The use of pronouns in a statement can go a long way in indicating a person’s honesty level. Quite often, the speaker/writer will be completely unaware when he is shifting, or being inconsistent with his pronouns. I personally rely heavily upon this indicator of deception, as it is easy to spot and is very telling.
I recently completed an employee theft investigation in which the district manager was suspected of taking materials from storage home with her. Throughout most of the interview, she was very direct and honest until, of course, the topic of the missing materials came up. She had continually used the personal pronoun “I” throughout the conversation, even when talking about other problems within that district that were her responsibility. When I asked her if she had taken the materials home, she responded “Yes, I did.” I followed up, asking her what she did with the materials. Her response was “we threw them away as they were defective”. Continuing, she would go on to state “we didn’t think they were important” and “we called someone at corporate to tell them”.
You can see the obvious use of “we” is alarming. The use of “we” when it should be “I” is a way of sharing the blame and taking the heat off self. It was quite a tell on her part and one that I find amazing people don’t realize they are doing.

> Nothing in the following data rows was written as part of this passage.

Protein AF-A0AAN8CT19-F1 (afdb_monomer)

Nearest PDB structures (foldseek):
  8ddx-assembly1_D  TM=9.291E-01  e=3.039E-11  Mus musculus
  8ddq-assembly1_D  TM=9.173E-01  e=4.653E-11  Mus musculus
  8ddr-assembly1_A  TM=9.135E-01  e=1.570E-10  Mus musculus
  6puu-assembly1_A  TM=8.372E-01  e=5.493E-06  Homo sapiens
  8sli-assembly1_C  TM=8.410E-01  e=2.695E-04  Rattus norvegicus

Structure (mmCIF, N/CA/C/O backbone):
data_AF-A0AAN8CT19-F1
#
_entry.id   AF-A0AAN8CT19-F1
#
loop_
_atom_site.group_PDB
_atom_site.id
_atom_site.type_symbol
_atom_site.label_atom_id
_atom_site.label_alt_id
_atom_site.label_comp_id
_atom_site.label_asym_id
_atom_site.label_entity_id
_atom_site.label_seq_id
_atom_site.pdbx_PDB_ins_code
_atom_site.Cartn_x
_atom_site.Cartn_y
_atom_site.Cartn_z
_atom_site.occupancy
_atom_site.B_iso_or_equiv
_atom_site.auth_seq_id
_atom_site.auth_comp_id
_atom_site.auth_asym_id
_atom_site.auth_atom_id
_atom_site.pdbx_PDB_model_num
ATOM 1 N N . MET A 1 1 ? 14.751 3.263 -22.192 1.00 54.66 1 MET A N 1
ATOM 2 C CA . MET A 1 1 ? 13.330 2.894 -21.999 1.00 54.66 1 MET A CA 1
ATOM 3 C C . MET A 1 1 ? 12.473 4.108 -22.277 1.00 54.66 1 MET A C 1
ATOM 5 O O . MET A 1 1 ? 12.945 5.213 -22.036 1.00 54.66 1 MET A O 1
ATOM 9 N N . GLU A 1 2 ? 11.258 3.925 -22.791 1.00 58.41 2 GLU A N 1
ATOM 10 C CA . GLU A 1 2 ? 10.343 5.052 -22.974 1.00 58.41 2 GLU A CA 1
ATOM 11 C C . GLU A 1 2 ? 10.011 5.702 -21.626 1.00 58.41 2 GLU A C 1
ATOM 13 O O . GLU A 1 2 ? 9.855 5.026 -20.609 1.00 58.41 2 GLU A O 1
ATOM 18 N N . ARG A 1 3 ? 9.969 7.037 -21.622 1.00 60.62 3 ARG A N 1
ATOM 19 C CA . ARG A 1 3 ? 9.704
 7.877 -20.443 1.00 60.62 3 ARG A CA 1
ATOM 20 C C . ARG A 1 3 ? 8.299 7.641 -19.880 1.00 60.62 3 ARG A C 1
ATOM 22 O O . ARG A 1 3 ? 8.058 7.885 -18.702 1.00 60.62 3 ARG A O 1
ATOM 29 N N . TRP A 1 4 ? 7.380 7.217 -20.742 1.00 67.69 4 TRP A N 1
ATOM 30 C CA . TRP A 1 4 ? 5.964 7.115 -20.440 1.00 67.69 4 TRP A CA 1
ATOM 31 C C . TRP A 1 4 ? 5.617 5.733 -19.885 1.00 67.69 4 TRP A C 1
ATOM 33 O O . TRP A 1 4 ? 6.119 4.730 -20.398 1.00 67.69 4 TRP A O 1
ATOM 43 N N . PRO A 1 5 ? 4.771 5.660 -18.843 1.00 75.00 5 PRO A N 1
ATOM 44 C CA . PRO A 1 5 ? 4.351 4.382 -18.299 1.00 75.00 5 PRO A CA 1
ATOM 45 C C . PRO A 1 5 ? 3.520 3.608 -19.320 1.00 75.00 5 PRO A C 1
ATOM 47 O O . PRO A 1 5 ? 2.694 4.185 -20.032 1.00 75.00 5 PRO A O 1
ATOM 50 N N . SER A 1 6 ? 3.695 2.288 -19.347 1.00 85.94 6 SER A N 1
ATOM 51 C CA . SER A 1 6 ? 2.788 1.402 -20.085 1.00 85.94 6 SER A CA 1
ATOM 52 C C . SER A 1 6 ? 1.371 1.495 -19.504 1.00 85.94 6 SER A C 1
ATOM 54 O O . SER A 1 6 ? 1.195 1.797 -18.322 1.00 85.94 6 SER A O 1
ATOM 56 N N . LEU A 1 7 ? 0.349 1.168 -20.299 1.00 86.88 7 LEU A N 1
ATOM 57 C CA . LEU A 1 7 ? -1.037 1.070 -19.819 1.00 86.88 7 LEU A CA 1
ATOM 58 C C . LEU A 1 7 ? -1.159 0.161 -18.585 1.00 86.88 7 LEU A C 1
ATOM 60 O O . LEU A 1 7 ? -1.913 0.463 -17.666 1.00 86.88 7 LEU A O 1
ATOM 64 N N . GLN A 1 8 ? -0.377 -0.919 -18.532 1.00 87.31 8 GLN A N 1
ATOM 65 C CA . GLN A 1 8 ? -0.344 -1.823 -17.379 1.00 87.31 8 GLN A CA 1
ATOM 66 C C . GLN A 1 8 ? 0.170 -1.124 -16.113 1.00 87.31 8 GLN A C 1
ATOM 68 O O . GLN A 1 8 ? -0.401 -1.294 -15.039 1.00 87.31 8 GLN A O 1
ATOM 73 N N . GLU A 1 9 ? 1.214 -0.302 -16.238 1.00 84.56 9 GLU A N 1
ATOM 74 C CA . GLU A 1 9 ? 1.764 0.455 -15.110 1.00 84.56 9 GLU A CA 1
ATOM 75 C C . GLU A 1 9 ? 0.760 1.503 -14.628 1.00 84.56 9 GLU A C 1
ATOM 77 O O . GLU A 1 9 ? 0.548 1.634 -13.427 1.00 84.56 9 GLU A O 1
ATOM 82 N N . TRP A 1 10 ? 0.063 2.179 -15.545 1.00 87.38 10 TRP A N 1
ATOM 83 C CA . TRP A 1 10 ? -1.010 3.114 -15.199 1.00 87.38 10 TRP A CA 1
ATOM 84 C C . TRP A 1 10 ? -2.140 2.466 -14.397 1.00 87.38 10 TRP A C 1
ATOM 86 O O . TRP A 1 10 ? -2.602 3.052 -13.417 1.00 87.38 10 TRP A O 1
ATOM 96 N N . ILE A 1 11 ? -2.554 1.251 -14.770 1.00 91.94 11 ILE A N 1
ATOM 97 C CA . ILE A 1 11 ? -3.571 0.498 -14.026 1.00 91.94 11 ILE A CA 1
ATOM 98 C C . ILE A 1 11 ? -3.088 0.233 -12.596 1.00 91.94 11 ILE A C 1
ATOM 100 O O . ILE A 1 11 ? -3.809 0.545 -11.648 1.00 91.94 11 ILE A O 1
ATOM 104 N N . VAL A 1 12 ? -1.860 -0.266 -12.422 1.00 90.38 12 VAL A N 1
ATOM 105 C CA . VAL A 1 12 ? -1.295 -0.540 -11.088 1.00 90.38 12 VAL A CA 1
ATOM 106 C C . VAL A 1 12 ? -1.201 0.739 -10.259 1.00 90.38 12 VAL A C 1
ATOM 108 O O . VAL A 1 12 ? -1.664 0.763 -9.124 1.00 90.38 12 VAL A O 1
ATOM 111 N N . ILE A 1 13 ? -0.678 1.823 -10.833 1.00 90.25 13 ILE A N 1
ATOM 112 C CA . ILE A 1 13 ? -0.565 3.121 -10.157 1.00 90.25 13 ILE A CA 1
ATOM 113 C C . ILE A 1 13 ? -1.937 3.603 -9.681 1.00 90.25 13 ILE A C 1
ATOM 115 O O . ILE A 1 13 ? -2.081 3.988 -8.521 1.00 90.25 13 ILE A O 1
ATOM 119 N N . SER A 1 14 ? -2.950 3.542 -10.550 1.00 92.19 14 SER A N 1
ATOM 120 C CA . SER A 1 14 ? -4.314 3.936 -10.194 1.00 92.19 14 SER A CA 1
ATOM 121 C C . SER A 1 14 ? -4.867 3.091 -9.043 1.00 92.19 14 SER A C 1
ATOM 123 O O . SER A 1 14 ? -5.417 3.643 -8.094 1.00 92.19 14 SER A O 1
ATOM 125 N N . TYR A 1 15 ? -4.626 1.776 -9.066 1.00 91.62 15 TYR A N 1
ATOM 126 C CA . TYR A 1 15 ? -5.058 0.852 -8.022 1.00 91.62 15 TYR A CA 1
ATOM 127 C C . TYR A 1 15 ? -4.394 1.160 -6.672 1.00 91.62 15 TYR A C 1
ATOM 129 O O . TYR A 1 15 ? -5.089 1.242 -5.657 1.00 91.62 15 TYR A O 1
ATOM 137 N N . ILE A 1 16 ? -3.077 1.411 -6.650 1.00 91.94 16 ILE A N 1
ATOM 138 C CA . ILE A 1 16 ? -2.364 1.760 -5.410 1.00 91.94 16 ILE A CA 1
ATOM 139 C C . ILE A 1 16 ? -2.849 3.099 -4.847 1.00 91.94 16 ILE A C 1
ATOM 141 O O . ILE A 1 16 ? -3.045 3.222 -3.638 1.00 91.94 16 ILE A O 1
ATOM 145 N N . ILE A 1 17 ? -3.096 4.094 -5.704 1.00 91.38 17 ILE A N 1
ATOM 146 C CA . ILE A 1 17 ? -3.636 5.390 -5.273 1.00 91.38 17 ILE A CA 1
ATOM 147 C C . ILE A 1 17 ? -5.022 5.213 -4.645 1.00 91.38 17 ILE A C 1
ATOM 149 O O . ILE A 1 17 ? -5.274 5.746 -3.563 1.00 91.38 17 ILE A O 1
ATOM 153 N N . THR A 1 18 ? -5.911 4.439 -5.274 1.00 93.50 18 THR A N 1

Another point to consider about pronouns is when there are too many of them or not enough. If you are hearing sentences like “Went to the store. Bought some coffee. Went back home” all lacking pronouns which fails to tell you who is taking the action, you might have a deceptive person on your hands.

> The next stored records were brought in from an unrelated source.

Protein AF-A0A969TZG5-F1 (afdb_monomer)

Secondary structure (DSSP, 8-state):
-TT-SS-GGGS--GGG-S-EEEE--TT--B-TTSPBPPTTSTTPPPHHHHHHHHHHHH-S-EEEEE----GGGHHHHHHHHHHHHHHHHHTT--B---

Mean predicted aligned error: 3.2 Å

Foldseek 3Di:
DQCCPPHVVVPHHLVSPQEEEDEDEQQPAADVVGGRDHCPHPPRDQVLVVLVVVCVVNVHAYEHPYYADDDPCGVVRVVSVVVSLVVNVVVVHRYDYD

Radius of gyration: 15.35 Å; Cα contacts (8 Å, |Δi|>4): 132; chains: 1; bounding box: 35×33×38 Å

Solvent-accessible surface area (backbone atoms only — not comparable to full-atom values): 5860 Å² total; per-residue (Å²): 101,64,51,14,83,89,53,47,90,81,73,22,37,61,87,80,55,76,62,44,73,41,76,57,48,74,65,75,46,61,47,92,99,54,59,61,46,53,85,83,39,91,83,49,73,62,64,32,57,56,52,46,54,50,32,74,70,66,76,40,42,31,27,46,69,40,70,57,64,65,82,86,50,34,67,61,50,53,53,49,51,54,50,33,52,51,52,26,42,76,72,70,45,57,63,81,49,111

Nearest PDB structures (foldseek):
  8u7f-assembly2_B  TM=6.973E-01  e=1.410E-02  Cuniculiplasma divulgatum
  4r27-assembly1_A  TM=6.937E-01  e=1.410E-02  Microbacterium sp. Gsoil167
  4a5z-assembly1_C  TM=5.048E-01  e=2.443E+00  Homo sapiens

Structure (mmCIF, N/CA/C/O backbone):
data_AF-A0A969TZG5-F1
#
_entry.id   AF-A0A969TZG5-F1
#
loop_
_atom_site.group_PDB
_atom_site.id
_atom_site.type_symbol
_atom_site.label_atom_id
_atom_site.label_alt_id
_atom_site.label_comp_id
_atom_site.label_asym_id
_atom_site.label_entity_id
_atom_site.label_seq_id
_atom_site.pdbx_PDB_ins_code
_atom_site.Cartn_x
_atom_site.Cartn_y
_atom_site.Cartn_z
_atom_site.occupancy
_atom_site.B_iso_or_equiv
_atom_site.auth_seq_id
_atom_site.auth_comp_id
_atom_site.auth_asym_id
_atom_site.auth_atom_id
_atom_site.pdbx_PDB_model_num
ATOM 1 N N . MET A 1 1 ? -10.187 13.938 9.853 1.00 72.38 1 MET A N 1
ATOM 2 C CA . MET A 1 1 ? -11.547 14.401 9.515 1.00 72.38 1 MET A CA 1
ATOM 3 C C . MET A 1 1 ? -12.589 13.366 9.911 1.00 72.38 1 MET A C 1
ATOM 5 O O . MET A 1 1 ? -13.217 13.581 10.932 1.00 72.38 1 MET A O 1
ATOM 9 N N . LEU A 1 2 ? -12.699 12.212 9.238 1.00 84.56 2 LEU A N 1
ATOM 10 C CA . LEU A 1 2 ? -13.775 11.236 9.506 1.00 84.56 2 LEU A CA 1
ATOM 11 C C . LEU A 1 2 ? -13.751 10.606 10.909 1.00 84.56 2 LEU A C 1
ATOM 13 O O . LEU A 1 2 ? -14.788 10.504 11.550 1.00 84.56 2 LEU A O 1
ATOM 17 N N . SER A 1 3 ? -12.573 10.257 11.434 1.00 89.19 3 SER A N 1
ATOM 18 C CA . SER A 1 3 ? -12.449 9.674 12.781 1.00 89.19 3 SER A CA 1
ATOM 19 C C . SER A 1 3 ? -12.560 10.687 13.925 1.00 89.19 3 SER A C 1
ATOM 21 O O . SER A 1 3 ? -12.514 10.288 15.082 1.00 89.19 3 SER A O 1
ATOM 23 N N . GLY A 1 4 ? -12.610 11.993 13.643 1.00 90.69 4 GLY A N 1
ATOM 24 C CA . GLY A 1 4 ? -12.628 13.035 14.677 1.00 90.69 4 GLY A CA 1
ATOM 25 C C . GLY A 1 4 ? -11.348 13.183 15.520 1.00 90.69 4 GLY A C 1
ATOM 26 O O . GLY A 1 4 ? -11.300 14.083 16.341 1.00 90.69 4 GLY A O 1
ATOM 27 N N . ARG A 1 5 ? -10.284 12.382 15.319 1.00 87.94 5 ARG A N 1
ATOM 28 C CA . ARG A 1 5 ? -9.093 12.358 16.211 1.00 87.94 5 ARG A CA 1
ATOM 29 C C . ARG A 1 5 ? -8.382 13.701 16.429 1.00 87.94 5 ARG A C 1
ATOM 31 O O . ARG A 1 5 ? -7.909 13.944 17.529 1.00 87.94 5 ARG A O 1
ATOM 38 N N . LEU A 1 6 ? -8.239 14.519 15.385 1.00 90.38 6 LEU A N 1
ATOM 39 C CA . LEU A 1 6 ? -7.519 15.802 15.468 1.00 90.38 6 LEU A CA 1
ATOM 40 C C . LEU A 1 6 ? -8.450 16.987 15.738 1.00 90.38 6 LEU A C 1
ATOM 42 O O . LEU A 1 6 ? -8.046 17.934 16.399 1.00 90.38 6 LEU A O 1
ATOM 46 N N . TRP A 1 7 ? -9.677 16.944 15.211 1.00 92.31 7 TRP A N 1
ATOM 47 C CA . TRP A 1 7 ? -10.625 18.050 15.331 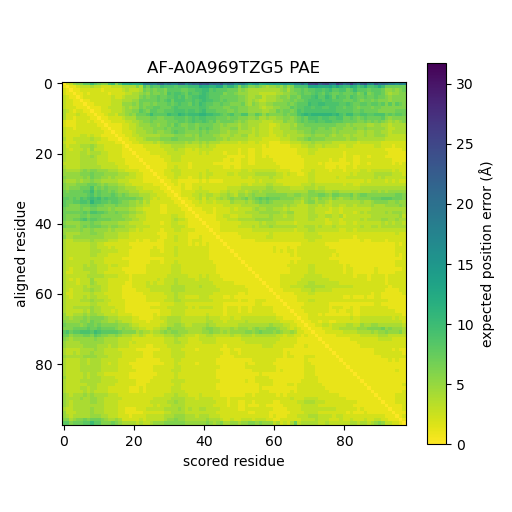1.00 92.31 7 TRP A CA 1
ATOM 48 C C . TRP A 1 7 ? -12.064 17.505 15.442 1.00 92.31 7 TRP A C 1
ATOM 50 O O . TRP A 1 7 ? -12.752 17.375 14.430 1.00 92.31 7 TRP A O 1
ATOM 60 N N . PRO A 1 8 ? -12.515 17.086 16.640 1.00 90.12 8 PRO A N 1
ATOM 61 C CA . PRO A 1 8 ? -13.830 16.458 16.818 1.00 90.12 8 PRO A CA 1
ATOM 62 C C . PRO A 1 8 ? -15.021 17.365 16.460 1.00 90.12 8 PRO A C 1
ATOM 64 O O . PRO A 1 8 ? -16.043 16.881 15.979 1.00 90.12 8 PRO A O 1
ATOM 67 N N . GLN A 1 9 ? -14.898 18.683 16.649 1.00 94.31 9 GLN A N 1
ATOM 68 C CA . GLN A 1 9 ? -15.992 19.654 16.472 1.00 94.31 9 GLN A CA 1
ATOM 69 C C . GLN A 1 9 ? -16.504 19.805 15.036 1.00 94.31 9 GLN A C 1
ATOM 71 O O . GLN A 1 9 ? -17.581 20.355 14.841 1.00 94.31 9 GLN A O 1
ATOM 76 N N . ILE A 1 10 ? -15.771 19.313 14.034 1.00 93.62 10 ILE A N 1
ATOM 77 C CA . ILE A 1 10 ? -16.235 19.306 12.637 1.00 93.62 10 ILE A CA 1
ATOM 78 C C . ILE A 1 10 ? -17.025 18.032 12.284 1.00 93.62 10 ILE A C 1
ATOM 80 O O . ILE A 1 10 ? -17.180 17.703 11.112 1.00 93.62 10 ILE A O 1
ATOM 84 N N . GLY A 1 11 ? -17.512 17.296 13.292 1.00 92.62 11 GLY A N 1
ATOM 85 C CA . GLY A 1 11 ? -18.494 16.219 13.128 1.00 92.62 11 GLY A CA 1
ATOM 86 C C . GLY A 1 11 ? -17.921 14.818 12.895 1.00 92.62 11 GLY A C 1
ATOM 87 O O . GLY A 1 11 ? -18.679 13.889 12.631 1.00 92.62 11 GLY A O 1
ATOM 88 N N . GLY A 1 12 ? -16.603 14.633 13.001 1.00 93.19 12 GLY A N 1
ATOM 89 C CA . GLY A 1 12 ? -15.972 13.317 12.873 1.00 93.19 12 GLY A CA 1
ATOM 90 C C . GLY A 1 12 ? -16.135 12.445 14.121 1.00 93.19 12 GLY A C 1
ATOM 91 O O . GLY A 1 12 ? -16.127 12.943 15.244 1.00 93.19 12 GLY A O 1
ATOM 92 N N . HIS A 1 13 ? -16.212 11.127 13.943 1.00 92.06 13 HIS A N 1
ATOM 93 C CA . HIS A 1 13 ? -16.256 10.161 15.041 1.00 92.06 13 HIS A CA 1
ATOM 94 C C . HIS A 1 13 ? -15.726 8.794 14.583 1.00 92.06 13 HIS A C 1
ATOM 96 O O . HIS A 1 13 ? -16.067 8.358 13.483 1.00 92.06 13 HIS A O 1
ATOM 102 N N . PRO A 1 14 ? -15.008 8.023 15.425 1.00 89.62 14 PRO A N 1
ATOM 103 C CA . PRO A 1 14 ? -14.540 6.678 15.060 1.00 89.62 14 PRO A CA 1
ATOM 104 C C . PRO A 1 14 ? -15.645 5.672 14.701 1.00 89.62 14 PRO A C 1
ATOM 106 O O . PRO A 1 14 ? -15.339 4.602 14.190 1.00 89.62 14 PRO A O 1
ATOM 109 N N . ARG A 1 15 ? -16.914 6.004 14.980 1.00 91.62 15 ARG A N 1
ATOM 110 C CA . ARG A 1 15 ? -18.084 5.140 14.732 1.00 91.62 15 ARG A CA 1
ATOM 111 C C . ARG A 1 15 ? -18.515 5.165 13.268 1.00 91.62 15 ARG A C 1
ATOM 113 O O . ARG A 1 15 ? -19.313 4.341 12.872 1.00 91.62 15 ARG A O 1
ATOM 120 N N . TYR A 1 16 ? -18.036 6.149 12.509 1.00 90.50 16 TYR A N 1
ATOM 121 C CA . TYR A 1 16 ? -18.337 6.307 11.088 1.00 90.50 16 TYR A CA 1
ATOM 122 C C . TYR A 1 16 ? -17.300 5.609 10.199 1.00 90.50 16 TYR A C 1
ATOM 124 O O . TYR A 1 16 ? -17.282 5.824 8.993 1.00 90.50 16 TYR A O 1
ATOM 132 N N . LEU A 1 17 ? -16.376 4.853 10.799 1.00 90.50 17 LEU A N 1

Alternatively, the over use of pronouns can indicate the same. Ex: “I went to the store. I bought some coffee. I went back home.” This is also an indicator of deception. The speaker/writer is like a robot. The sentence should flow naturally. Ex. “I went to the store and bought some coffee. Then I went back home.”
Also of note, when someone introduces another person, look to see if they do so by name. Ex.
“Hi, this is my wife, Jane.” vs “Hi, this is my wife.” If the person is not introduced by name, this is an indicator there is some discord between the two. It doesn’t mean they hate each other. It is possible (in the second example) that the couple were arguing in the car but deeply love each other. Or not. Worse still would be “Hi, that is my wife”. The use of “that” is distancing language and indicates tension. Unless she is standing across the room, this would be a strong indicator of a problematic relationship. You might not see this failure to introduce between husband and wife very often, but more frequently in professional relationships like employee/boss. If someone is telling you a story and they introduce a stranger (without the stranger being present) but don’t use a name, they might be lying. Ex. “I can’t make it because my therapist (missing name) had to reschedule my appointment”. This is caused by the fact that the story is not coming from the person’s memory and creating a false name can give the liar more to remember later. It can also spawn an inquisition like “oh, your therapists name is Jackie? , So is mine.. whats her last name?” Uh oh. Leaving that part vague is easier for the liar.
As with all things in deception detection, do not jump to conclusions. Pronoun shifting and omission/over use, while a strong indicator, are still just indicators and not a guarantee the subject is being deceptive. Following up with precise questions and looking for multiple indicators are vital. Remember, no one conclusion can be drawn from one single indicator.